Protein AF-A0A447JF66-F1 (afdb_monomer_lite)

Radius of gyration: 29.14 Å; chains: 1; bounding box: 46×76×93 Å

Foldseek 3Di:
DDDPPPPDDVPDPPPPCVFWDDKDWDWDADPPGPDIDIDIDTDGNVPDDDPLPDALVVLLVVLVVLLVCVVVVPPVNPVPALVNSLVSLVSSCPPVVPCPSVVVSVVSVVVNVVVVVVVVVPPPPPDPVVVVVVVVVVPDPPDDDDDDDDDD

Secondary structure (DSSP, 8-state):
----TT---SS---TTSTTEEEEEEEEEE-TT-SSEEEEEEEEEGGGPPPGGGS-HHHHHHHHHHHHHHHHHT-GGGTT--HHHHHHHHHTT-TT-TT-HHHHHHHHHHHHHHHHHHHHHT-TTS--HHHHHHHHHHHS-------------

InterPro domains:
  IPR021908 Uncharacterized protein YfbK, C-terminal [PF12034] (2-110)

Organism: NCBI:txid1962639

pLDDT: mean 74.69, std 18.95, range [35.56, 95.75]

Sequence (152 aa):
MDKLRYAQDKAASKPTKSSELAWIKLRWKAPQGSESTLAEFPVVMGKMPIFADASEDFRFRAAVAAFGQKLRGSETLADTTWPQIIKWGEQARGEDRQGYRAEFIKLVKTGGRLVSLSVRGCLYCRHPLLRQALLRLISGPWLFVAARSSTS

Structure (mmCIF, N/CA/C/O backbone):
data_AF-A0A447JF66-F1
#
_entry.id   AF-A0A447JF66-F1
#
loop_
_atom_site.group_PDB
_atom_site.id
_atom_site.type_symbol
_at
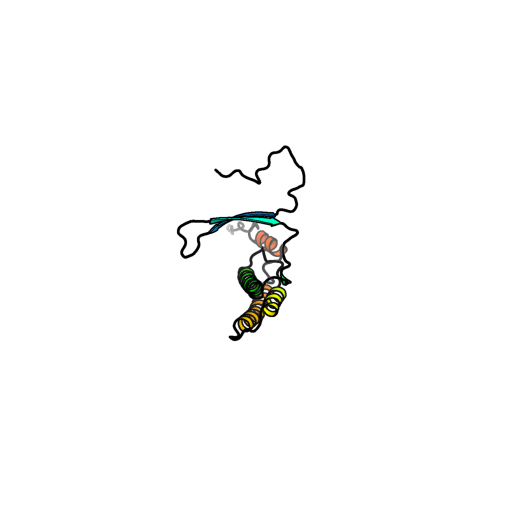om_site.label_atom_id
_atom_site.label_alt_id
_atom_site.label_comp_id
_atom_site.label_asym_id
_atom_site.label_entity_id
_atom_site.label_seq_id
_atom_site.pdbx_PDB_ins_code
_atom_site.Cartn_x
_atom_site.Cartn_y
_atom_site.Cartn_z
_atom_site.occupancy
_atom_site.B_iso_or_equiv
_atom_site.auth_seq_id
_atom_site.auth_comp_id
_atom_site.auth_asym_id
_atom_site.auth_atom_id
_atom_site.pdbx_PDB_model_num
ATOM 1 N N . MET A 1 1 ? -21.171 24.561 17.383 1.00 46.16 1 MET A N 1
ATOM 2 C CA . MET A 1 1 ? -20.002 24.773 16.503 1.00 46.16 1 MET A CA 1
ATOM 3 C C . MET A 1 1 ? -18.789 24.151 17.172 1.00 46.16 1 MET A C 1
ATOM 5 O O . MET A 1 1 ? -18.608 24.381 18.360 1.00 46.16 1 MET A O 1
ATOM 9 N N . ASP A 1 2 ? -18.043 23.302 16.461 1.00 64.75 2 ASP A N 1
ATOM 10 C CA . ASP A 1 2 ? -16.873 22.591 17.001 1.00 64.75 2 ASP A CA 1
ATOM 11 C C . ASP A 1 2 ? -15.661 23.534 17.093 1.00 64.75 2 ASP A C 1
ATOM 13 O O . ASP A 1 2 ? -15.441 24.356 16.202 1.00 64.75 2 ASP A O 1
ATOM 17 N N . LYS A 1 3 ? -14.895 23.452 18.185 1.00 70.56 3 LYS A N 1
ATOM 18 C CA . LYS A 1 3 ? -13.763 24.352 18.451 1.00 70.56 3 LYS A CA 1
ATOM 19 C C . LYS A 1 3 ? -12.572 23.928 17.585 1.00 70.56 3 LYS A C 1
ATOM 21 O O . LYS A 1 3 ? -12.089 22.804 17.703 1.00 70.56 3 LYS A O 1
ATOM 26 N N . LEU A 1 4 ? -12.073 24.825 16.729 1.00 68.81 4 LEU A N 1
ATOM 27 C CA . LEU A 1 4 ? -10.954 24.543 15.820 1.00 68.81 4 LEU A CA 1
ATOM 28 C C . LEU A 1 4 ? -9.663 24.238 16.604 1.00 68.81 4 LEU A C 1
ATOM 30 O O . LEU A 1 4 ? -8.995 25.138 17.103 1.00 68.81 4 LEU A O 1
ATOM 34 N N . ARG A 1 5 ? -9.290 22.954 16.688 1.00 69.31 5 ARG A N 1
ATOM 35 C CA . ARG A 1 5 ? -8.110 22.456 17.433 1.00 69.31 5 ARG A CA 1
ATOM 36 C C . ARG A 1 5 ? -6.765 22.939 16.868 1.00 69.31 5 ARG A C 1
ATOM 38 O O . ARG A 1 5 ? -5.776 22.986 17.606 1.00 69.31 5 ARG A O 1
ATOM 45 N N . TYR A 1 6 ? -6.742 23.279 15.579 1.00 72.06 6 TYR A N 1
ATOM 46 C CA . TYR A 1 6 ? -5.554 23.713 14.837 1.00 72.06 6 TYR A CA 1
ATOM 47 C C . TYR A 1 6 ? -5.570 25.199 14.464 1.00 72.06 6 TYR A C 1
ATOM 49 O O . TYR A 1 6 ? -4.679 25.649 13.749 1.00 72.06 6 TYR A O 1
ATOM 57 N N . ALA A 1 7 ? -6.552 25.972 14.943 1.00 69.94 7 ALA A N 1
ATOM 58 C CA . ALA A 1 7 ? -6.472 27.422 14.826 1.00 69.94 7 ALA A CA 1
ATOM 59 C C . ALA A 1 7 ? -5.265 27.914 15.643 1.00 69.94 7 ALA A C 1
ATOM 61 O O . ALA A 1 7 ? -5.100 27.547 16.808 1.00 69.94 7 ALA A O 1
ATOM 62 N N . GLN A 1 8 ? -4.378 28.678 15.007 1.00 60.88 8 GLN A N 1
ATOM 63 C CA . GLN A 1 8 ? -3.201 29.234 15.664 1.00 60.88 8 GLN A CA 1
ATOM 64 C C . GLN A 1 8 ? -3.605 30.442 16.512 1.00 60.88 8 GLN A C 1
ATOM 66 O O . GLN A 1 8 ? -3.861 31.517 15.973 1.00 60.88 8 GLN A O 1
ATOM 71 N N . ASP A 1 9 ? -3.569 30.292 17.834 1.00 57.50 9 ASP A N 1
ATOM 72 C CA . ASP A 1 9 ? -3.425 31.436 18.729 1.00 57.50 9 ASP A CA 1
ATOM 73 C C . ASP A 1 9 ? -1.945 31.844 18.732 1.00 57.50 9 ASP A C 1
ATOM 75 O O . ASP A 1 9 ? -1.064 31.045 19.058 1.00 57.50 9 ASP A O 1
ATOM 79 N N . LYS A 1 10 ? -1.649 33.094 18.352 1.00 53.53 10 LYS A N 1
ATOM 80 C CA . LYS A 1 10 ? -0.283 33.648 18.220 1.00 53.53 10 LYS A CA 1
ATOM 81 C C . LYS A 1 10 ? 0.555 33.640 19.515 1.00 53.53 10 LYS A C 1
ATOM 83 O O . LYS A 1 10 ? 1.708 34.054 19.482 1.00 53.53 10 LYS A O 1
ATOM 88 N N . ALA A 1 11 ? 0.021 33.167 20.639 1.00 51.53 11 ALA A N 1
ATOM 89 C CA . ALA A 1 11 ? 0.673 33.201 21.942 1.00 51.53 11 ALA A CA 1
ATOM 90 C C . ALA A 1 11 ? 0.550 31.852 22.672 1.00 51.53 11 ALA A C 1
ATOM 92 O O . ALA A 1 11 ? -0.306 31.699 23.532 1.00 51.53 11 ALA A O 1
ATOM 93 N N . ALA A 1 12 ? 1.385 30.872 22.301 1.00 47.16 12 ALA A N 1
ATOM 94 C CA . ALA A 1 12 ? 1.920 29.800 23.165 1.00 47.16 12 ALA A CA 1
ATOM 95 C C . ALA A 1 12 ? 2.525 28.673 22.305 1.00 47.16 12 ALA A C 1
ATOM 97 O O . ALA A 1 12 ? 1.947 27.596 22.151 1.00 47.16 12 ALA A O 1
ATOM 98 N N . SER A 1 13 ? 3.721 28.880 21.757 1.00 45.81 13 SER A N 1
ATOM 99 C CA . SER A 1 13 ? 4.500 27.798 21.147 1.00 45.81 13 SER A CA 1
ATOM 100 C C . SER A 1 13 ? 5.217 26.975 22.227 1.00 45.81 13 SER A C 1
ATOM 102 O O . SER A 1 13 ? 6.427 27.061 22.407 1.00 45.81 13 SER A O 1
ATOM 104 N N . LYS A 1 14 ? 4.471 26.128 22.948 1.00 47.06 14 LYS A N 1
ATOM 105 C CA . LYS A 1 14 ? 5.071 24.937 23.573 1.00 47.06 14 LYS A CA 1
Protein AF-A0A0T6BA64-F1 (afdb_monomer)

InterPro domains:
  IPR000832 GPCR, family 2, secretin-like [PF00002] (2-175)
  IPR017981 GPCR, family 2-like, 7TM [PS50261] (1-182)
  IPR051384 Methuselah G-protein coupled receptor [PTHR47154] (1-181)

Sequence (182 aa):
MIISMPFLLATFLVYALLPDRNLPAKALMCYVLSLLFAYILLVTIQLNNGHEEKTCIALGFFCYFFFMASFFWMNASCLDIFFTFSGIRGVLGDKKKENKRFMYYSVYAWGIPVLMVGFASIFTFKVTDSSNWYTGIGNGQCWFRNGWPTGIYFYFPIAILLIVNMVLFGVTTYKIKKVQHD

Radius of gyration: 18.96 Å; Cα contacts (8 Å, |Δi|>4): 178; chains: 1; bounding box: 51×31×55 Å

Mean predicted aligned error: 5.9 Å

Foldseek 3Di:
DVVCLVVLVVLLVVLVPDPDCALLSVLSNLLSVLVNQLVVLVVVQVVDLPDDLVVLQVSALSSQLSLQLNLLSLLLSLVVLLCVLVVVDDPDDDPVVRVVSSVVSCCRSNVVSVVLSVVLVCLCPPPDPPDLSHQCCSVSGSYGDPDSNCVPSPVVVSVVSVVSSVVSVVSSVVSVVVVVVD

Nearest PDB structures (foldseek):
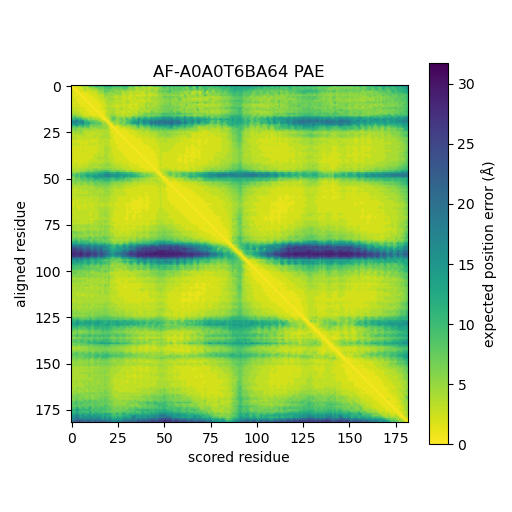
  6ds0-assembly1_A  TM=7.260E-01  e=1.785E-01  Homo sapiens
  7wc8-assembly1_A  TM=6.322E-01  e=1.474E-01  Homo sapiens
  8u54-assembly1_A  TM=6.680E-01  e=2.619E-01  Homo sapiens
  8u5c-assembly1_F  TM=7.156E-01  e=7.518E-01  Homo sapiens
  8z8z-assembly1_B  TM=6.820E-01  e=1.103E+00  Homo sapiens

Structure (mmCIF, N/CA/C/O backbone):
data_AF-A0A0T6BA64-F1
#
_entry.id   AF-A0A0T6BA64-F1
#
loop_
_atom_site.group_PDB
_atom_site.id
_atom_site.type_symbol
_atom_site.label_atom_id
_atom_site.label_alt_id
_atom_site.label_comp_id
_atom_site.label_asym_id
_atom_site.label_entity_id
_atom_site.label_seq_id
_atom_site.pdbx_PDB_ins_code
_atom_site.Cartn_x
_atom_site.Cartn_y
_atom_site.Cartn_z
_atom_site.occupancy
_atom_site.B_iso_or_equiv
_atom_site.auth_seq_id
_atom_site.auth_comp_id
_atom_site.auth_asym_id
_atom_site.auth_atom_id
_atom_site.pdbx_PDB_model_num
ATOM 1 N N . MET A 1 1 ? 4.793 15.637 -0.772 1.00 80.38 1 MET A N 1
ATOM 2 C CA . MET A 1 1 ? 5.589 14.464 -0.342 1.00 80.38 1 MET A CA 1
ATOM 3 C C . MET A 1 1 ? 6.731 14.877 0.572 1.00 80.38 1 MET A C 1
ATOM 5 O O . MET A 1 1 ? 6.636 14.577 1.751 1.00 80.38 1 MET A O 1
ATOM 9 N N . ILE A 1 2 ? 7.733 15.629 0.091 1.00 85.50 2 ILE A N 1
ATOM 10 C CA . ILE A 1 2 ? 8.911 16.033 0.894 1.00 85.50 2 ILE A CA 1
ATOM 11 C C . ILE A 1 2 ? 8.518 16.811 2.159 1.00 85.50 2 ILE A C 1
ATOM 13 O O . ILE A 1 2 ? 8.923 16.439 3.253 1.00 85.50 2 ILE A O 1
ATOM 17 N N . ILE A 1 3 ? 7.651 17.824 2.030 1.00 88.62 3 ILE A N 1
ATOM 18 C CA . ILE A 1 3 ? 7.173 18.614 3.181 1.00 88.62 3 ILE A CA 1
ATOM 19 C C . ILE A 1 3 ? 6.436 17.735 4.202 1.00 88.62 3 ILE A C 1
ATOM 21 O O . ILE A 1 3 ? 6.531 17.980 5.39
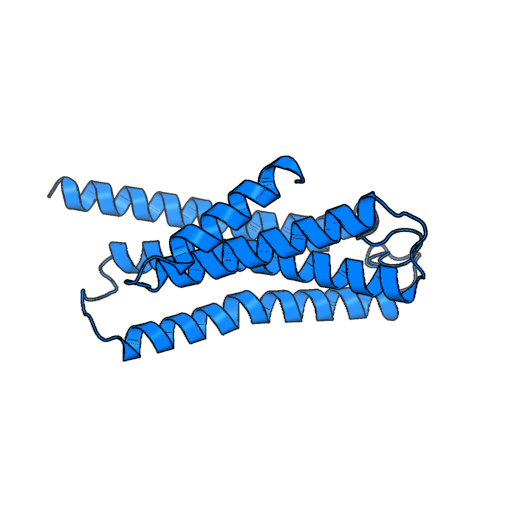3 1.00 88.62 3 ILE A O 1
ATOM 25 N N . SER A 1 4 ? 5.724 16.696 3.756 1.00 87.88 4 SER A N 1
ATOM 26 C CA . SER A 1 4 ? 4.881 15.846 4.608 1.00 87.88 4 SER A CA 1
ATOM 27 C C . SER A 1 4 ? 5.673 14.811 5.419 1.00 87.88 4 SER A C 1
ATOM 29 O O . SER A 1 4 ? 5.220 14.404 6.486 1.00 87.88 4 SER A O 1
ATOM 31 N N . MET A 1 5 ? 6.846 14.381 4.942 1.00 89.12 5 MET A N 1
ATOM 32 C CA . MET A 1 5 ? 7.691 13.377 5.605 1.00 89.12 5 MET A CA 1
ATOM 33 C C . MET A 1 5 ? 8.061 13.707 7.059 1.00 89.12 5 MET A C 1
ATOM 35 O O . MET A 1 5 ? 7.852 12.838 7.907 1.00 89.12 5 MET A O 1
ATOM 39 N N . PRO A 1 6 ? 8.570 14.912 7.399 1.00 89.69 6 PRO A N 1
ATOM 40 C CA . PRO A 1 6 ? 8.912 15.229 8.785 1.00 89.69 6 PRO A CA 1
ATOM 41 C C . PRO A 1 6 ? 7.691 15.179 9.709 1.00 89.69 6 PRO A C 1
ATOM 43 O O . PRO A 1 6 ? 7.802 14.693 10.830 1.00 89.69 6 PRO A O 1
ATOM 46 N N . PHE A 1 7 ? 6.509 15.591 9.236 1.00 89.50 7 PHE A N 1
ATOM 47 C CA . PHE A 1 7 ? 5.272 15.498 10.020 1.00 89.50 7 PHE A CA 1
ATOM 48 C C . PHE A 1 7 ? 4.823 14.049 10.225 1.00 89.50 7 PHE A C 1
ATOM 50 O O . PHE A 1 7 ? 4.375 13.696 11.316 1.00 89.50 7 PHE A O 1
ATOM 57 N N . LEU A 1 8 ? 4.967 13.190 9.211 1.00 87.00 8 LEU A N 1
ATOM 58 C CA . LEU A 1 8 ? 4.684 11.757 9.338 1.00 87.00 8 LEU A CA 1
ATOM 59 C C . LEU A 1 8 ? 5.641 11.094 10.334 1.00 87.00 8 LEU A C 1
ATOM 61 O O . LEU A 1 8 ? 5.199 10.345 11.202 1.00 87.00 8 LEU A O 1
ATOM 65 N N . LEU A 1 9 ? 6.932 11.420 10.269 1.00 89.31 9 LEU A N 1
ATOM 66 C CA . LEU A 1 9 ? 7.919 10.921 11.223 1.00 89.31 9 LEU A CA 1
------------------------------------------------
DIRECTIONS.
Word for word, restate the lines of the data above that fall between the line holding "ATOM 2 C CA . MET A 1 1 ? -20.002" and the line holding "ATOM 26 N N", inclusive, and no other lines.

EXPECTED OUTPUT.
ATOM 2 C CA . MET A 1 1 ? -20.002 24.773 16.503 1.00 46.16 1 MET A CA 1
ATOM 3 C C . MET A 1 1 ? -18.789 24.151 17.172 1.00 46.16 1 MET A C 1
ATOM 5 O O . MET A 1 1 ? -18.608 24.381 18.360 1.00 46.16 1 MET A O 1
ATOM 9 N N . ASP A 1 2 ? -18.043 23.302 16.461 1.00 64.75 2 ASP A N 1
ATOM 10 C CA . ASP A 1 2 ? -16.873 22.591 17.001 1.00 64.75 2 ASP A CA 1
ATOM 11 C C . ASP A 1 2 ? -15.661 23.534 17.093 1.00 64.75 2 ASP A C 1
ATOM 13 O O . ASP A 1 2 ? -15.441 24.356 16.202 1.00 64.75 2 ASP A O 1
ATOM 17 N N . LYS A 1 3 ? -14.895 23.452 18.185 1.00 70.56 3 LYS A N 1
ATOM 18 C CA . LYS A 1 3 ? -13.763 24.352 18.451 1.00 70.56 3 LYS A CA 1
ATOM 19 C C . LYS A 1 3 ? -12.572 23.928 17.585 1.00 70.56 3 LYS A C 1
ATOM 21 O O . LYS A 1 3 ? -12.089 22.804 17.703 1.00 70.56 3 LYS A O 1
ATOM 26 N N . LEU A 1 4 ? -12.073 24.825 16.729 1.00 68.81 4 LEU A N 1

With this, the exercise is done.